++++ Dataset entries ++++
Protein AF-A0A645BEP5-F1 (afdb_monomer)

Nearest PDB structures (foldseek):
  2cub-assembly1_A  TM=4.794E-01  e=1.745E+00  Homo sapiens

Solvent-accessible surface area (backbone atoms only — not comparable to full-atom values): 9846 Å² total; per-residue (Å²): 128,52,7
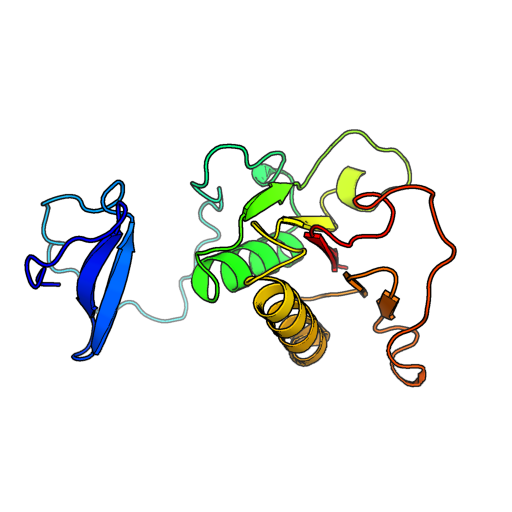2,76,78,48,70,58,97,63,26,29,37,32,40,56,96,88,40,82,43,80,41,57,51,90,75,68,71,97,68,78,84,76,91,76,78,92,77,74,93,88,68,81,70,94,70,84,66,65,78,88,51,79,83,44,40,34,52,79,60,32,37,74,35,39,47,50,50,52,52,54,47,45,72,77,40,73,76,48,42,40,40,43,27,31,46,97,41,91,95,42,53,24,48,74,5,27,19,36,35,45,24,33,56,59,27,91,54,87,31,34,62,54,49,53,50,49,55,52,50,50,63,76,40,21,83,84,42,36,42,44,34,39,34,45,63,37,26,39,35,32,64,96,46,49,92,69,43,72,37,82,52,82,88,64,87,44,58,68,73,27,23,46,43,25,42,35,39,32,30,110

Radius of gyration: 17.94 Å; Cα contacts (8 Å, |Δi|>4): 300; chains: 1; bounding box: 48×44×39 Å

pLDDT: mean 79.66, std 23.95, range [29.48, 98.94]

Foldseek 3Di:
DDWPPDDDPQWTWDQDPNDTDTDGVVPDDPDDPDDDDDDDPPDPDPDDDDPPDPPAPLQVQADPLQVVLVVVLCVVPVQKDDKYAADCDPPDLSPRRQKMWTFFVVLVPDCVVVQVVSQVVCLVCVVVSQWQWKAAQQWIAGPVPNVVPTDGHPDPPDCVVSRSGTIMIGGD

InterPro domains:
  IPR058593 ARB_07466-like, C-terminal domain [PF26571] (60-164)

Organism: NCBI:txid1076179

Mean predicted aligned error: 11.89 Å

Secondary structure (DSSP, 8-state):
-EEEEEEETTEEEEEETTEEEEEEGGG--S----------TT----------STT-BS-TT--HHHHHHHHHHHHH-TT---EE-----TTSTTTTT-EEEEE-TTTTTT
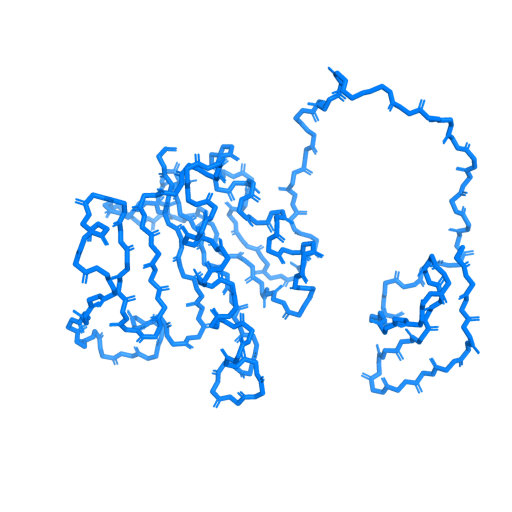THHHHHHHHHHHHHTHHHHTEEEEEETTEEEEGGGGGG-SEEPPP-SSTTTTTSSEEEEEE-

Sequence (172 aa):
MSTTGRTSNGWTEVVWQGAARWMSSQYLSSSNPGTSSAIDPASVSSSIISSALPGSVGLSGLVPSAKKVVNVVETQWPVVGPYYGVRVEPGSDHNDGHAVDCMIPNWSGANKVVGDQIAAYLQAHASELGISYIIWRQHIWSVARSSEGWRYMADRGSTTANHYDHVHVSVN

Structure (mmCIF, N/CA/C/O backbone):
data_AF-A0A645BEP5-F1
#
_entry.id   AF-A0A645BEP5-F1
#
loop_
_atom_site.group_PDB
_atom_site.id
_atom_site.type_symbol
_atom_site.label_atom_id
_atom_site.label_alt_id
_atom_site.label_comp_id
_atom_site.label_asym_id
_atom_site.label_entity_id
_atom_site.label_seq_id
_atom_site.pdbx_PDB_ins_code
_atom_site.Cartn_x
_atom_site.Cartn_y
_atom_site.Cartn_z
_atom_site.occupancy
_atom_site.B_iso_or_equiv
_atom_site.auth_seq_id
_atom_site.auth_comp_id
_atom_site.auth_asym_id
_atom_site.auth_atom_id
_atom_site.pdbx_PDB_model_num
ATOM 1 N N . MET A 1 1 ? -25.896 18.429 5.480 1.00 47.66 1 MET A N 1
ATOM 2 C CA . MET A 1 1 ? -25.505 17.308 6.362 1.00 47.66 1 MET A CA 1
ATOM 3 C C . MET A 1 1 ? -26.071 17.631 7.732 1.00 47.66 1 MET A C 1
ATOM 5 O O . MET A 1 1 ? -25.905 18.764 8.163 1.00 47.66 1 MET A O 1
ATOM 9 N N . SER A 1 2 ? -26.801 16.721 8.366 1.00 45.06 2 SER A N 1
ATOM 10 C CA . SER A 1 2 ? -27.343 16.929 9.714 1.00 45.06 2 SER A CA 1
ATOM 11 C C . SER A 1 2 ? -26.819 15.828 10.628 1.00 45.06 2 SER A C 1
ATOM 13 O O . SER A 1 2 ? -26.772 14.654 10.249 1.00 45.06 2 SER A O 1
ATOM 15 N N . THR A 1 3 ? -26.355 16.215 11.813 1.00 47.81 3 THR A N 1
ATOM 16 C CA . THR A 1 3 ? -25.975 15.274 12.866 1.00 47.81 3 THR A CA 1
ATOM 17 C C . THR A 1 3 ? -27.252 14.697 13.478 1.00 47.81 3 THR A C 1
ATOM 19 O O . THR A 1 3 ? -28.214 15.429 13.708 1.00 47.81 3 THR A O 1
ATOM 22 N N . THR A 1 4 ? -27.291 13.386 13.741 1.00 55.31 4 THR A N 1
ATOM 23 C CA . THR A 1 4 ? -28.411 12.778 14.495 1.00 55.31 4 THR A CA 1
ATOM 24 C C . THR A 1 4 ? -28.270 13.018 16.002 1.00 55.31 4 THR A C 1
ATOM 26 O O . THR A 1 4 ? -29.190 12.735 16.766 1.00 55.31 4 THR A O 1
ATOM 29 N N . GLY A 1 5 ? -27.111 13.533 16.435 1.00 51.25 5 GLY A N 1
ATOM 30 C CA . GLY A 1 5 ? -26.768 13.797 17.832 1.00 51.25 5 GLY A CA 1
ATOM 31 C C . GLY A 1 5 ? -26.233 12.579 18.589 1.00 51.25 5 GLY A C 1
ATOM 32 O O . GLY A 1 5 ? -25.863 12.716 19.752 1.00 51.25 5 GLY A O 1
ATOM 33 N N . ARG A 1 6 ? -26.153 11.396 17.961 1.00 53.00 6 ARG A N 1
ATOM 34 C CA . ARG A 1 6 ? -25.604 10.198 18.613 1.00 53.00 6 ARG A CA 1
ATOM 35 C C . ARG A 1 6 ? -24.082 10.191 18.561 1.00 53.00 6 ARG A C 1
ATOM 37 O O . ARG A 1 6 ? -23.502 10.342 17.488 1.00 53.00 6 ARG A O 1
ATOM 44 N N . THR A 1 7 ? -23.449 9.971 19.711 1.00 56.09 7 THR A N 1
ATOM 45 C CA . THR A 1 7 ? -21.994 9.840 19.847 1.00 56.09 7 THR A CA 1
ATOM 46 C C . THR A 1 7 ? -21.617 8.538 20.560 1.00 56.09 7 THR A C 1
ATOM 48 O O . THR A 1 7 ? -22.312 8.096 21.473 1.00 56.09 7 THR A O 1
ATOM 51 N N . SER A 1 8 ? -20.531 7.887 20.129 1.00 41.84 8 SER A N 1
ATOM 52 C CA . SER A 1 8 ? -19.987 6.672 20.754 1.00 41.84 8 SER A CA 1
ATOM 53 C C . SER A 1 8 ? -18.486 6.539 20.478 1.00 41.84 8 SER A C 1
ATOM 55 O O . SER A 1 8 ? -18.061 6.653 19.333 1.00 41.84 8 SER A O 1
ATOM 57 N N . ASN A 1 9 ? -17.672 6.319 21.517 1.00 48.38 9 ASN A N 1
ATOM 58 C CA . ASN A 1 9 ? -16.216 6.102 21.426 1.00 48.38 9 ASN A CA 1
++++
**Your instructions:** The reply should hold every record, unchanged, and no pictures.

**Written response:**
Protein AF-A0A645BEP5-F1 (afdb_monomer)

Nearest PDB structures (foldseek):
  2cub-assembly1_A  TM=4.794E-01  e=1.745E+00  Homo sapiens

Solvent-accessible surface area (backbone atoms only — not comparable to full-atom values): 9846 Å² total; per-residue (Å²): 128,52,7
2,76,78,48,70,58,97,63,26,29,37,32,40,56,96,88,40,82,43,80,41,57,51,90,75,68,71,97,68,78,84,76,91,76,78,92,77,74,93,88,68,81,70,94,70,84,66,65,78,88,51,79,83,44,40,34,52,79,60,32,37,74,35,39,47,50,50,52,52,54,47,45,72,77,40,73,76,48,42,40,40,43,27,31,46,97,41,91,95,42,53,24,48,74,5,27,19,36,35,45,24,33,56,59,27,91,54,87,31,34,62,54,49,53,50,49,55,52,50,50,63,76,40,21,83,84,42,36,42,44,34,39,34,45,63,37,26,39,35,32,64,96,46,49,92,69,43,72,37,82,52,82,88,64,87,44,58,68,73,27,23,46,43,25,42,35,39,32,30,110

Radius of gyration: 17.94 Å; Cα contacts (8 Å, |Δi|>4): 300; chains: 1; bounding box: 48×44×39 Å

pLDDT: mean 79.66, std 23.95, range [29.48, 98.94]

Foldseek 3Di:
DDWPPDDDPQWTWDQDPNDTDTDGVVPDDPDDPDDDDDDDPPDPDPDDDDPPDPPAPLQVQADPLQVVLVVVLCVVPVQKDDKYAADCDPPDLSPRRQKMWTFFVVLVPDCVVVQVVSQVVCLVCVVVSQWQWKAAQQWIAGPVPNVVPTDGHPDPPDCVVSRSGTIMIGGD

InterPro domains:
  IPR058593 ARB_07466-like, C-terminal domain [PF26571] (60-164)

Organism: NCBI:txid1076179

Mean predicted aligned error: 11.89 Å

Secondary structure (DSSP, 8-state):
-EEEEEEETTEEEEEETTEEEEEEGGG--S----------TT----------STT-BS-TT--HHHHHHHHHHHHH-TT---EE-----TTSTTTTT-EEEEE-TTTTTT
THHHHHHHHHHHHHTHHHHTEEEEEETTEEEEGGGGGG-SEEPPP-SSTTTTTSSEEEEEE-

Sequence (172 aa):
MSTTGRTSNGWTEVVWQGAARWMSSQYLSSSNPGTSSAIDPASVSSSIISSALPGSVGLSGLVPSAKKVVNVVETQWPVVGPYYGVRVEPGSDHNDGHAVDCMIPNWSGANKVVGDQIAAYLQAHASELGISYIIWRQHIWSVARSSEGWRYMADRGSTTANHYDHVHVSVN

Structure (mmCIF, N/CA/C/O backbone):
data_AF-A0A645BEP5-F1
#
_entry.id   AF-A0A645BEP5-F1
#
loop_
_atom_site.group_PDB
_atom_site.id
_atom_site.type_symbol
_atom_site.label_atom_id
_atom_site.label_alt_id
_atom_site.label_comp_id
_atom_site.label_asym_id
_atom_site.label_entity_id
_atom_site.label_seq_id
_atom_site.pdbx_PDB_ins_code
_atom_site.Cartn_x
_atom_site.Cartn_y
_atom_site.Cartn_z
_atom_site.occupancy
_atom_site.B_iso_or_equiv
_atom_site.auth_seq_id
_atom_site.auth_comp_id
_atom_site.auth_asym_id
_atom_site.auth_atom_id
_atom_site.pdbx_PDB_model_num
ATOM 1 N N . MET A 1 1 ? -25.896 18.429 5.480 1.00 47.66 1 MET A N 1
ATOM 2 C CA . MET A 1 1 ? -25.505 17.308 6.362 1.00 47.66 1 MET A CA 1
ATOM 3 C C . MET A 1 1 ? -26.071 17.631 7.732 1.00 47.66 1 MET A C 1
ATOM 5 O O . MET A 1 1 ? -25.905 18.764 8.163 1.00 47.66 1 MET A O 1
ATOM 9 N N . SER A 1 2 ? -26.801 16.721 8.366 1.00 45.06 2 SER A N 1
ATOM 10 C CA . SER A 1 2 ? -27.343 16.929 9.714 1.00 45.06 2 SER A CA 1
ATOM 11 C C . SER A 1 2 ? -26.819 15.828 10.628 1.00 45.06 2 SER A C 1
ATOM 13 O O . SER A 1 2 ? -26.772 14.654 10.249 1.00 45.06 2 SER A O 1
ATOM 15 N N . THR A 1 3 ? -26.355 16.215 11.813 1.00 47.81 3 THR A N 1
ATOM 16 C CA . THR A 1 3 ? -25.975 15.274 12.866 1.00 47.81 3 THR A CA 1
ATOM 17 C C . THR A 1 3 ? -27.252 14.697 13.478 1.00 47.81 3 THR A C 1
ATOM 19 O O . THR A 1 3 ? -28.214 15.429 13.708 1.00 47.81 3 THR A O 1
ATOM 22 N N . THR A 1 4 ? -27.291 13.386 13.741 1.00 55.31 4 THR A N 1
ATOM 23 C CA . THR A 1 4 ? -28.411 12.778 14.495 1.00 55.31 4 THR A CA 1
ATOM 24 C C . THR A 1 4 ? -28.270 13.018 16.002 1.00 55.31 4 THR A C 1
ATOM 26 O O . THR A 1 4 ? -29.190 12.735 16.766 1.00 55.31 4 THR A O 1
ATOM 29 N N . GLY A 1 5 ? -27.111 13.533 16.435 1.00 51.25 5 GLY A N 1
ATOM 30 C CA . GLY A 1 5 ? -26.768 13.797 17.832 1.00 51.25 5 GLY A CA 1
ATOM 31 C C . GLY A 1 5 ? -26.233 12.579 18.589 1.00 51.25 5 GLY A C 1
ATOM 32 O O . GLY A 1 5 ? -25.863 12.716 19.752 1.00 51.25 5 GLY A O 1
ATOM 33 N N . ARG A 1 6 ? -26.153 11.396 17.961 1.00 53.00 6 ARG A N 1
ATOM 34 C CA . ARG A 1 6 ? -25.604 10.198 18.613 1.00 53.00 6 ARG A CA 1
ATOM 35 C C . ARG A 1 6 ? -24.082 10.191 18.561 1.00 53.00 6 ARG A C 1
ATOM 37 O O . ARG A 1 6 ? -23.502 10.342 17.488 1.00 53.00 6 ARG A O 1
ATOM 44 N N . THR A 1 7 ? -23.449 9.971 19.711 1.00 56.09 7 THR A N 1
ATOM 45 C CA . THR A 1 7 ? -21.994 9.840 19.847 1.00 56.09 7 THR A CA 1
ATOM 46 C C . THR A 1 7 ? -21.617 8.538 20.560 1.00 56.09 7 THR A C 1
ATOM 48 O O . THR A 1 7 ? -22.312 8.096 21.473 1.00 56.09 7 THR A O 1
ATOM 51 N N . SER A 1 8 ? -20.531 7.887 20.129 1.00 41.84 8 SER A N 1
ATOM 52 C CA . SER A 1 8 ? -19.987 6.672 20.754 1.00 41.84 8 SER A CA 1
ATOM 53 C C . SER A 1 8 ? -18.486 6.539 20.478 1.00 41.84 8 SER A C 1
ATOM 55 O O . SER A 1 8 ? -18.061 6.653 19.333 1.00 41.84 8 SER A O 1
ATOM 57 N N . ASN A 1 9 ? -17.672 6.319 21.517 1.00 48.38 9 ASN A N 1
ATOM 58 C CA . ASN A 1 9 ? -16.216 6.102 21.426 1.00 48.38 9 ASN A CA 1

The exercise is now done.